È di tutta evidenza che l’Ucraina sta subendo una aggressione armata, una violazione della sua sovranità territoriale e l’obiettivo della Russia è di fatto di annettersela, di cancellarla dal consesso delle nazioni libere e democratiche. Siamo di fronte ad un atto intollerabile. L’Assemblea Generale dell’ONU, convocata in sessione di emergenza il 2 marzo 2022 ha votato una risoluzione di condanna dell’invasione. Dei 193 paesi membri, 141 hanno votato a favore, 35 si sono astenuti e 5 contro. La stragrande maggioranza dei paesi ha chiesto la fine della guerra e il ritiro immediato dei soldati russi dal territorio ucraino. Si sono espressi contro la Russia naturalmente, la Bielorussia, sua stretta alleata, il cui territorio funge da retrovia dell’invasione, l’Eritrea, la Corea del Nord e la Siria. Insomma una gran bella compagnia di stati canaglia! Si sono astenuti tra gli altri Cina e India. Le risoluzioni dell’Assemblea Generale non sono vincolanti, hanno solo peso politico, ma in questo caso il voto esprime soprattutto uno schiacciante isolamento diplomatico della Russia.
 
L’Unione Europea e i paesi democratici bene hanno fatto a varare durissime sanzioni economiche e a sostenere concretamente la resistenza dell’Ucraina.
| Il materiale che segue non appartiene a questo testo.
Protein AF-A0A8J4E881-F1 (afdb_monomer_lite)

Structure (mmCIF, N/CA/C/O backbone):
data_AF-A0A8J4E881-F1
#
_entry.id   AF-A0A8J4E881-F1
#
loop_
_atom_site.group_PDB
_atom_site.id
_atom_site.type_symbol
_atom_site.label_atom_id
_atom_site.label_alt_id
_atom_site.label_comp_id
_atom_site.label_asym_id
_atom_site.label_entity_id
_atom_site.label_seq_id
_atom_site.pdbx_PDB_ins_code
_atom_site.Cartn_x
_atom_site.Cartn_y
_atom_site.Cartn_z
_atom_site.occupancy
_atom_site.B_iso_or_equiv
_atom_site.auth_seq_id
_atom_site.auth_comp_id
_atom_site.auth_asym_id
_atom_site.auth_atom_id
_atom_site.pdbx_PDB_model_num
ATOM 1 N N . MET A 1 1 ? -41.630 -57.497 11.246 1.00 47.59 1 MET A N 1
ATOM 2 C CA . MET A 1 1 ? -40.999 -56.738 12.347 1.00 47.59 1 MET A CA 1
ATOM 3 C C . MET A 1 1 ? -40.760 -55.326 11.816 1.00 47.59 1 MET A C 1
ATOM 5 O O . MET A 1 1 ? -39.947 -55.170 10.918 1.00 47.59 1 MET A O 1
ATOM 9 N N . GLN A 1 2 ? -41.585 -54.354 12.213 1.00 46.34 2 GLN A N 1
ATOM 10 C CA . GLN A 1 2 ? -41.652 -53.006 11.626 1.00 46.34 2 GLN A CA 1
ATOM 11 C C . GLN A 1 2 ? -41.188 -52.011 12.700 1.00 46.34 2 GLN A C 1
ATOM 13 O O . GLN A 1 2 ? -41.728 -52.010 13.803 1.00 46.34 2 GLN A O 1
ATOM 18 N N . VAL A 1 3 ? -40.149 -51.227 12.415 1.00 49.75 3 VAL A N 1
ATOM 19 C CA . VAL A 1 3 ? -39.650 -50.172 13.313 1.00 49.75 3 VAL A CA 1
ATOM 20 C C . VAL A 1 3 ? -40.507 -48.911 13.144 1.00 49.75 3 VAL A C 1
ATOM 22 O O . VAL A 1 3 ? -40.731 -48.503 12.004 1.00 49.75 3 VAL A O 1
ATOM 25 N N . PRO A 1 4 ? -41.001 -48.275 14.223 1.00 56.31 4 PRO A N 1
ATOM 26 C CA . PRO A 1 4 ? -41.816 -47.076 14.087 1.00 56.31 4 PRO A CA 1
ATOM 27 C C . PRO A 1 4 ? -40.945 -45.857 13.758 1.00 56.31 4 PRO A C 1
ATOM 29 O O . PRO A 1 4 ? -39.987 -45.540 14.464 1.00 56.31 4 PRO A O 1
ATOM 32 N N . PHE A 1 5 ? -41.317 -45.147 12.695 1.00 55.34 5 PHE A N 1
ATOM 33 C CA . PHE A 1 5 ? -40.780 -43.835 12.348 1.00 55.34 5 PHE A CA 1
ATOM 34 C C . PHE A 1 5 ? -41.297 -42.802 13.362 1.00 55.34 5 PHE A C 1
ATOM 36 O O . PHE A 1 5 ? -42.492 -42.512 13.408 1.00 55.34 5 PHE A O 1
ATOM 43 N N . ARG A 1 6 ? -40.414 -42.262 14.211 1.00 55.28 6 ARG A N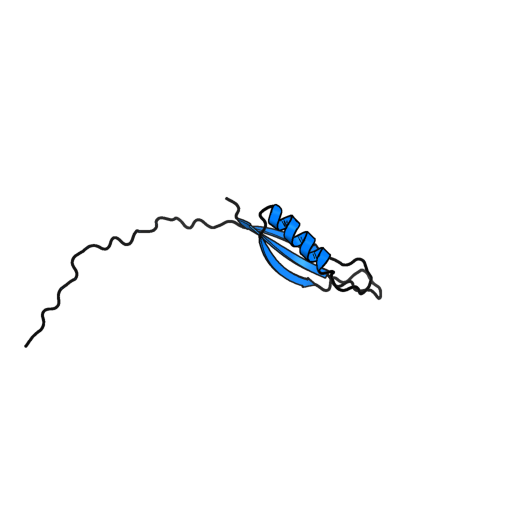 1
ATOM 44 C CA . ARG A 1 6 ? -40.730 -41.116 15.079 1.00 55.28 6 ARG A CA 1
ATOM 45 C C . ARG A 1 6 ? -40.500 -39.821 14.305 1.00 55.28 6 ARG A C 1
ATOM 47 O O . ARG A 1 6 ? -39.376 -39.537 13.906 1.00 55.28 6 ARG A O 1
ATOM 54 N N . LEU A 1 7 ? -41.552 -39.019 14.155 1.00 51.12 7 LEU A N 1
ATOM 55 C CA . LEU A 1 7 ? -41.436 -37.617 13.752 1.00 51.12 7 LEU A CA 1
ATOM 56 C C . LEU A 1 7 ? -40.688 -36.842 14.853 1.00 51.12 7 LEU A C 1
ATOM 58 O O . LEU A 1 7 ? -41.065 -36.965 16.022 1.00 51.12 7 L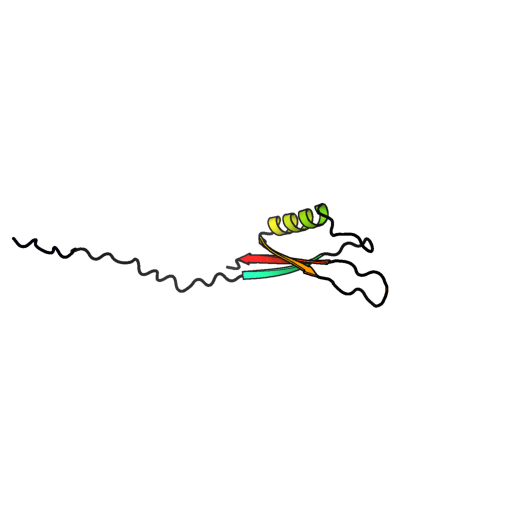EU A O 1
ATOM 62 N N . PRO A 1 8 ? -39.671 -36.026 14.534 1.00 48.16 8 PRO A N 1
ATOM 63 C CA . PRO A 1 8 ? -39.134 -35.085 15.503 1.00 48.16 8 PRO A CA 1
ATOM 64 C C . PRO A 1 8 ? -40.148 -33.953 15.734 1.00 48.16 8 PRO A C 1
ATOM 66 O O . PRO A 1 8 ? -40.308 -33.050 14.917 1.00 48.16 8 PRO A O 1
ATOM 69 N N . THR A 1 9 ? -40.843 -33.995 16.870 1.00 60.22 9 THR A N 1
ATOM 70 C CA . THR A 1 9 ? -41.523 -32.836 17.457 1.00 60.22 9 THR A CA 1
ATOM 71 C C . THR A 1 9 ? -40.499 -31.954 18.155 1.00 60.22 9 THR A C 1
ATOM 73 O O . THR A 1 9 ? -40.041 -32.286 19.244 1.00 60.22 9 THR A O 1
ATOM 76 N N . SER A 1 10 ? -40.158 -30.829 17.542 1.00 51.03 10 SER A N 1
ATOM 77 C CA . SER A 1 10 ? -39.988 -29.537 18.213 1.00 51.03 10 SER A CA 1
ATOM 78 C C . SER A 1 10 ? -39.627 -28.524 17.141 1.00 51.03 10 SER A C 1
ATOM 80 O O . SER A 1 10 ? -38.713 -28.744 16.351 1.00 51.03 10 SER A O 1
ATOM 82 N N . ALA A 1 11 ? -40.378 -27.430 17.098 1.00 57.59 11 ALA A N 1
ATOM 83 C CA . ALA A 1 11 ? -40.108 -26.294 16.246 1.00 57.59 11 ALA A CA 1
ATOM 84 C C . ALA A 1 11 ? -38.707 -25.746 16.548 1.00 57.59 11 ALA A C 1
ATOM 86 O O . ALA A 1 11 ? -38.519 -24.933 17.455 1.00 57.59 11 ALA A O 1
ATOM 87 N N . SER A 1 12 ? -37.718 -26.159 15.760 1.00 49.34 12 SER A N 1
ATOM 88 C CA . SER A 1 12 ? -36.522 -25.361 15.559 1.00 49.34 12 SER A CA 1
ATOM 89 C C . SER A 1 12 ? -36.987 -24.085 14.871 1.00 49.34 12 SER A C 1
ATOM 91 O O . SER A 1 12 ? -37.141 -24.039 13.652 1.00 49.34 12 SER A O 1
ATOM 93 N N . ARG A 1 13 ? -37.259 -23.043 15.664 1.00 54.41 13 ARG A N 1
ATOM 94 C CA . ARG A 1 13 ? -37.152 -21.676 15.164 1.00 54.41 13 ARG A CA 1
ATOM 95 C C . ARG A 1 13 ? -35.738 -21.572 14.619 1.00 54.41 13 ARG A C 1
ATOM 97 O O . ARG A 1 13 ? -34.789 -21.421 15.382 1.00 54.41 13 ARG A O 1
ATOM 104 N N . VAL A 1 14 ? -35.602 -21.702 13.305 1.00 58.38 14 VAL A N 1
ATOM 105 C CA . VAL A 1 14 ? -34.510 -21.049 12.601 1.00 58.38 14 VAL A CA 1
ATOM 106 C C . VAL A 1 14 ? -34.592 -19.604 13.090 1.00 58.38 14 VAL A C 1
ATOM 108 O O . VAL A 1 14 ? -35.673 -19.019 12.953 1.00 58.38 14 VAL A O 1
ATOM 111 N N . PRO A 1 15 ? -33.572 -19.043 13.768 1.00 53.81 15 PRO A N 1
ATOM 112 C CA . PRO A 1 15 ? -33.561 -17.611 13.979 1.00 53.81 15 PRO A CA 1
ATOM 113 C C . PRO A 1 15 ? -33.583 -17.027 12.574 1.00 53.81 15 PRO A C 1
ATOM 115 O O . PRO A 1 15 ? -32.623 -17.146 11.819 1.00 53.81 15 PRO A O 1
ATOM 118 N N . MET A 1 16 ? -34.757 -16.537 12.191 1.00 50.41 16 MET A N 1
ATOM 119 C CA . MET A 1 16 ? -34.968 -15.771 10.987 1.00 50.41 16 MET A CA 1
ATOM 120 C C . MET A 1 16 ? -34.074 -14.561 11.203 1.00 50.41 16 MET A C 1
ATOM 122 O O . MET A 1 16 ? -34.390 -13.690 12.013 1.00 50.41 16 MET A O 1
ATOM 126 N N . SER A 1 17 ? -32.878 -14.600 10.623 1.00 55.50 17 SER A N 1
ATOM 127 C CA . SER A 1 17 ? -31.961 -13.479 10.623 1.00 55.50 17 SER A CA 1
ATOM 128 C C . SER A 1 17 ? -32.610 -12.417 9.752 1.00 55.50 17 SER A C 1
ATOM 130 O O . SER A 1 17 ? -32.323 -12.284 8.566 1.00 55.50 17 SER A O 1
ATOM 132 N N . ASP A 1 18 ? -33.510 -11.659 10.373 1.00 57.19 18 ASP A N 1
ATOM 133 C CA . ASP A 1 18 ? -33.899 -10.325 9.947 1.00 57.19 18 ASP A CA 1
ATOM 134 C C . ASP A 1 18 ? -32.702 -9.397 10.204 1.00 57.19 18 ASP A C 1
ATOM 136 O O . ASP A 1 18 ? -32.671 -8.527 11.071 1.00 57.19 18 ASP A O 1
ATOM 140 N N . HIS A 1 19 ? -31.609 -9.705 9.519 1.00 55.97 19 HIS A N 1
ATOM 141 C CA . HIS A 1 19 ? -30.517 -8.792 9.283 1.00 55.97 19 HIS A CA 1
ATOM 142 C C . HIS A 1 19 ? -30.721 -8.411 7.834 1.00 55.97 19 HIS A C 1
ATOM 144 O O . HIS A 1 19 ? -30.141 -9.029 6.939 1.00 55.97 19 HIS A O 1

Occorre però mettere in campo anche una forte azione diplomatica per arrivare a comporre negozialmente il conflitto, facendo tacere le armi, ristabilendo la legalità, imponendo il rispetto dei diritti umani, dell’autodeterminazione del popolo ucraino, dell’inviolabilità dei confini, della sicurezza e della giustizia.
 
Essere a favore della pace non può farci perdere di vista che di fronte ad una così grave violazione del diritto internazionale l’equidistanza non è possibile perché significa di fatto schierarsi dalla parte dell’aggressore anziché dell’aggredito.